AIM OF THE EXERCISE: Look below for the line that has "ATOM 100 N N". Set down the lines from there through the line that has "ATOM 121 C CA", exactly as written.

==== LISTED ENTRIES ====

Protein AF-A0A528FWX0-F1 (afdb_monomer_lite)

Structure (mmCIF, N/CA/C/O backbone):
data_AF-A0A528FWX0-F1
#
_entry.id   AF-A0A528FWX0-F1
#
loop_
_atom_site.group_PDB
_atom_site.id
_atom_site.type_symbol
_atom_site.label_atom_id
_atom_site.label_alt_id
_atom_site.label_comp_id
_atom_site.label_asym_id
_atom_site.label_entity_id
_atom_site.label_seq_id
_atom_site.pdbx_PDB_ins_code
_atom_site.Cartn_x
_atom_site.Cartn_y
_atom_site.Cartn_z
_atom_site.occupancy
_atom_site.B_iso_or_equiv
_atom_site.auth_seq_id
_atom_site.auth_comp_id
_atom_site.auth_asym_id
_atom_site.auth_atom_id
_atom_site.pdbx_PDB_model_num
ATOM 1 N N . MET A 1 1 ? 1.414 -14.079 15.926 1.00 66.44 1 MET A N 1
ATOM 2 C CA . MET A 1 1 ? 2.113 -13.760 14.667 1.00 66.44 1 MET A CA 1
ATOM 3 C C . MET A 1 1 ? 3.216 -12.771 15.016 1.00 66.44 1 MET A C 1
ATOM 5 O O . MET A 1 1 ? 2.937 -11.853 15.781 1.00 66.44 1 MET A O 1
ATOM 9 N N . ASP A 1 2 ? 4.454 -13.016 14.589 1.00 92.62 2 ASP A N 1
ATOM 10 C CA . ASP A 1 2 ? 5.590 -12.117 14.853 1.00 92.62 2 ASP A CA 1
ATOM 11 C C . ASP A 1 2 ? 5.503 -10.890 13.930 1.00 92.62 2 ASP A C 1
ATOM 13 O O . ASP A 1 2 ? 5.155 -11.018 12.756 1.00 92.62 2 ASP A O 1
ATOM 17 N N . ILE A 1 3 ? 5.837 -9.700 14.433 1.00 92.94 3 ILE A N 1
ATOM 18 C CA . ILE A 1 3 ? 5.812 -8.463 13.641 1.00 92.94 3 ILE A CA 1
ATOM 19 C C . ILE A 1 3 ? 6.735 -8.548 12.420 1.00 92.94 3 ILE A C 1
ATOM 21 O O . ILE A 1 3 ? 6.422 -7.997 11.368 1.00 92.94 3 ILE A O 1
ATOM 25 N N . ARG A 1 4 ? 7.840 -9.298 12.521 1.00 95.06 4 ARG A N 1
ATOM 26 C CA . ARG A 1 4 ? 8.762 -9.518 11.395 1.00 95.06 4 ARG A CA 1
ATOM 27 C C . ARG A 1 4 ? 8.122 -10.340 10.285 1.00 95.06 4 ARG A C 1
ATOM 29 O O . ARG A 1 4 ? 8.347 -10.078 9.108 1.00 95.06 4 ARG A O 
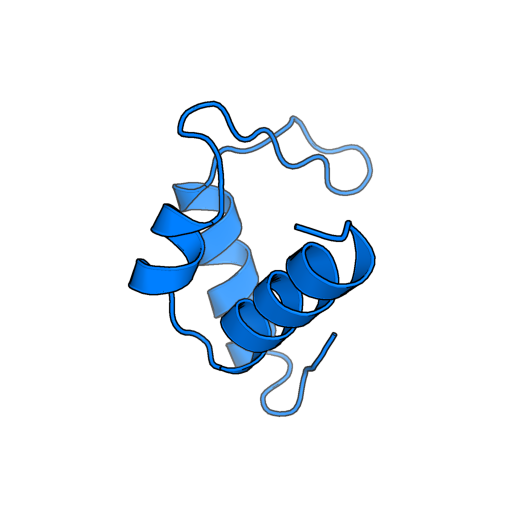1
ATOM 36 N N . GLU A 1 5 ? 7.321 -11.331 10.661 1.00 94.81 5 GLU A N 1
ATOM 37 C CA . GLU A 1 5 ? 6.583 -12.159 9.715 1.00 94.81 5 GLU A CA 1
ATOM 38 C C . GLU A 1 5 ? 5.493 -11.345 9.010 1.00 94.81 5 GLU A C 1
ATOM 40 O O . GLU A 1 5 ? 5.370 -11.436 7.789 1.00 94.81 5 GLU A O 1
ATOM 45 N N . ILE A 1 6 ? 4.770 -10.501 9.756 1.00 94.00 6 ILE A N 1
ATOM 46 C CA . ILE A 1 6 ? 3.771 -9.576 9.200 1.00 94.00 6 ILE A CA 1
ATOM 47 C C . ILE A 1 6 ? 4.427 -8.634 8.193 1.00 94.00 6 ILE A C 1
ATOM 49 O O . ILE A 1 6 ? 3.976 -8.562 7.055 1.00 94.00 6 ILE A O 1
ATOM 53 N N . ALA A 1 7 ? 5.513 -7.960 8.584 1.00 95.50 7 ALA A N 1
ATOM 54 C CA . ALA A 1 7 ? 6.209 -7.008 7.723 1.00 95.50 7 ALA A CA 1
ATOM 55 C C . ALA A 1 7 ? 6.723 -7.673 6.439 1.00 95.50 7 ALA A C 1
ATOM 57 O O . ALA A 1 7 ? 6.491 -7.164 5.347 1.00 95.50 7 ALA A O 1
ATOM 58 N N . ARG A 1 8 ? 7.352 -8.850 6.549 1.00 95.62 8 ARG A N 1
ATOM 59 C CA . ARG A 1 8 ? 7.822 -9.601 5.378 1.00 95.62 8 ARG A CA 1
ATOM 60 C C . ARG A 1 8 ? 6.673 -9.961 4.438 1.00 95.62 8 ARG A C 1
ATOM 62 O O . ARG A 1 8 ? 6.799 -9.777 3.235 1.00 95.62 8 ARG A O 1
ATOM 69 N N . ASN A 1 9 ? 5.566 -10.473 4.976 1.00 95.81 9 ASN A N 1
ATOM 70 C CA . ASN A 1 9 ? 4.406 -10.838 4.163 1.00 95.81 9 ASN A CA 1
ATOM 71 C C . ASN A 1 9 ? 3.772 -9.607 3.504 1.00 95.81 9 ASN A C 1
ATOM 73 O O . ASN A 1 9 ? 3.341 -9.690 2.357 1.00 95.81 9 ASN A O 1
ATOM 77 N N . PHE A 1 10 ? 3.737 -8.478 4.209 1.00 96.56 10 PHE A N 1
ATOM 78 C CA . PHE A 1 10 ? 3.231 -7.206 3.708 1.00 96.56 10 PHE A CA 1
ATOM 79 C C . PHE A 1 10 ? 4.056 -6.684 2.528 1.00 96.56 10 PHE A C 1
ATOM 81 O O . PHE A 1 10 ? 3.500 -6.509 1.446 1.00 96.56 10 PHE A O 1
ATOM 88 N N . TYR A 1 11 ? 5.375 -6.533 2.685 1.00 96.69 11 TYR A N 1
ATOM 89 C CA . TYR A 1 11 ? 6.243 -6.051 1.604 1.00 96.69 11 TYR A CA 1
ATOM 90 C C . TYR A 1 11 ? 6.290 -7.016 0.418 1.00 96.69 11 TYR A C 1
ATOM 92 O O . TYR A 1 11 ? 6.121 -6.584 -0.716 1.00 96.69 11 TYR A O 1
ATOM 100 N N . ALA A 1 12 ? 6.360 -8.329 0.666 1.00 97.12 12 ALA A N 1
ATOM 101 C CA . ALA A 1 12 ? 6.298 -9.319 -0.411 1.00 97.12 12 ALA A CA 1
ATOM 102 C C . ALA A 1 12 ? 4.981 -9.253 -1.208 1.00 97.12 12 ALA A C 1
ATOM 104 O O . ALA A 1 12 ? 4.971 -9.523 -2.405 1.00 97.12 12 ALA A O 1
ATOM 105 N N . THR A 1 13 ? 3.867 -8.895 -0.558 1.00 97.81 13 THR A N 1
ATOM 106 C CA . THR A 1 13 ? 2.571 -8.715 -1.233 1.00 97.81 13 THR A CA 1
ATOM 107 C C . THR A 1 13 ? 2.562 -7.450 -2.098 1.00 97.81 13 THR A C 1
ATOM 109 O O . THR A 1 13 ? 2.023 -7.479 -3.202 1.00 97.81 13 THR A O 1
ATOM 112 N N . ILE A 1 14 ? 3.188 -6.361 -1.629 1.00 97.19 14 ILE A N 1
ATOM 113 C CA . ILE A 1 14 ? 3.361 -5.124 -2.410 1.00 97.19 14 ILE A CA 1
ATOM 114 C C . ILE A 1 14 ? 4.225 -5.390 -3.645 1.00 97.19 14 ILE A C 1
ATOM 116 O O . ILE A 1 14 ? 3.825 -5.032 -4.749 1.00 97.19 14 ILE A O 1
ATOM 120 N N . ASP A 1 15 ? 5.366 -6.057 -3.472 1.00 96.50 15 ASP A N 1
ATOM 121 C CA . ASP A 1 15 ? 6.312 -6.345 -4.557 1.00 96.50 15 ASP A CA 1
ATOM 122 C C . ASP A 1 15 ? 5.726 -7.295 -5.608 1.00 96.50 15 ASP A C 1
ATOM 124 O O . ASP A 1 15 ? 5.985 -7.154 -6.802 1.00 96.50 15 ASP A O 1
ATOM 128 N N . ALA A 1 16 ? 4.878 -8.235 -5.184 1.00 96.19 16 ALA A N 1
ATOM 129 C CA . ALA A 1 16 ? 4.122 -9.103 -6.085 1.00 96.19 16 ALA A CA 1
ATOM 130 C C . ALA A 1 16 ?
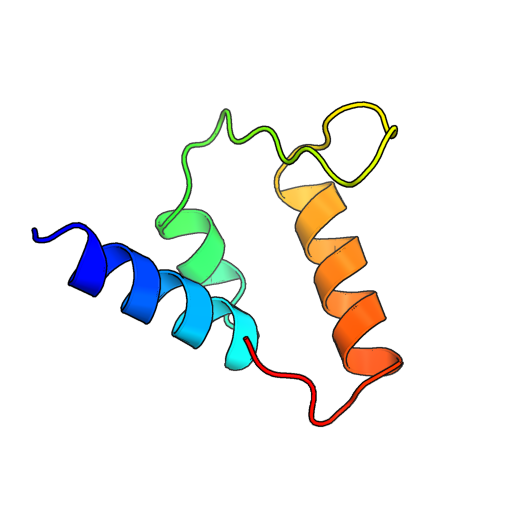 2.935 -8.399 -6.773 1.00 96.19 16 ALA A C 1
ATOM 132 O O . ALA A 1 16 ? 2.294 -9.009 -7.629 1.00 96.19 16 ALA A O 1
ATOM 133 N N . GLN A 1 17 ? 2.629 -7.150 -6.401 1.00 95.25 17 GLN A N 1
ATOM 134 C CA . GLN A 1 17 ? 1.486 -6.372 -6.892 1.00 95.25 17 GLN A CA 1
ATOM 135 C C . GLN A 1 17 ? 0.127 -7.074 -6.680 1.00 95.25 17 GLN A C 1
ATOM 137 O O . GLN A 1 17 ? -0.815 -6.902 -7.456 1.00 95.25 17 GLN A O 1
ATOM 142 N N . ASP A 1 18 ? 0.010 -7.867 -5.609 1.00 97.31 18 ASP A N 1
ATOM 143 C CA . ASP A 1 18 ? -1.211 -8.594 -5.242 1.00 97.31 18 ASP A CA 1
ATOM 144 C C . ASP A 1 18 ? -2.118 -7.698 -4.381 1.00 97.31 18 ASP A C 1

====

RESPONSE:
ATOM 100 N N . ALA A 1 12 ? 6.360 -8.329 0.666 1.00 97.12 12 ALA A N 1
ATOM 101 C CA . ALA A 1 12 ? 6.298 -9.319 -0.411 1.00 97.12 12 ALA A CA 1
ATOM 102 C C . ALA A 1 12 ? 4.981 -9.253 -1.208 1.00 97.12 12 ALA A C 1
ATOM 104 O O . ALA A 1 12 ? 4.971 -9.523 -2.405 1.00 97.12 12 ALA A O 1
ATOM 105 N N . THR A 1 13 ? 3.867 -8.895 -0.558 1.00 97.81 13 THR A N 1
ATOM 106 C CA . THR A 1 13 ? 2.571 -8.715 -1.233 1.00 97.81 13 THR A CA 1
ATOM 107 C C . THR A 1 13 ? 2.562 -7.450 -2.098 1.00 97.81 13 THR A C 1
ATOM 109 O O . THR A 1 13 ? 2.023 -7.479 -3.202 1.00 97.81 13 THR A O 1
ATOM 112 N N . ILE A 1 14 ? 3.188 -6.361 -1.629 1.00 97.19 14 ILE A N 1
ATOM 113 C CA . ILE A 1 14 ? 3.361 -5.124 -2.410 1.00 97.19 14 ILE A CA 1
ATOM 114 C C . ILE A 1 14 ? 4.225 -5.390 -3.645 1.00 97.19 14 ILE A C 1
ATOM 116 O O . ILE A 1 14 ? 3.825 -5.032 -4.749 1.00 97.19 14 ILE A O 1
ATOM 120 N N . ASP A 1 15 ? 5.366 -6.057 -3.472 1.00 96.50 15 ASP A N 1
ATOM 121 C CA . ASP A 1 15 ? 6.312 -6.345 -4.557 1.00 96.50 15 ASP A CA 1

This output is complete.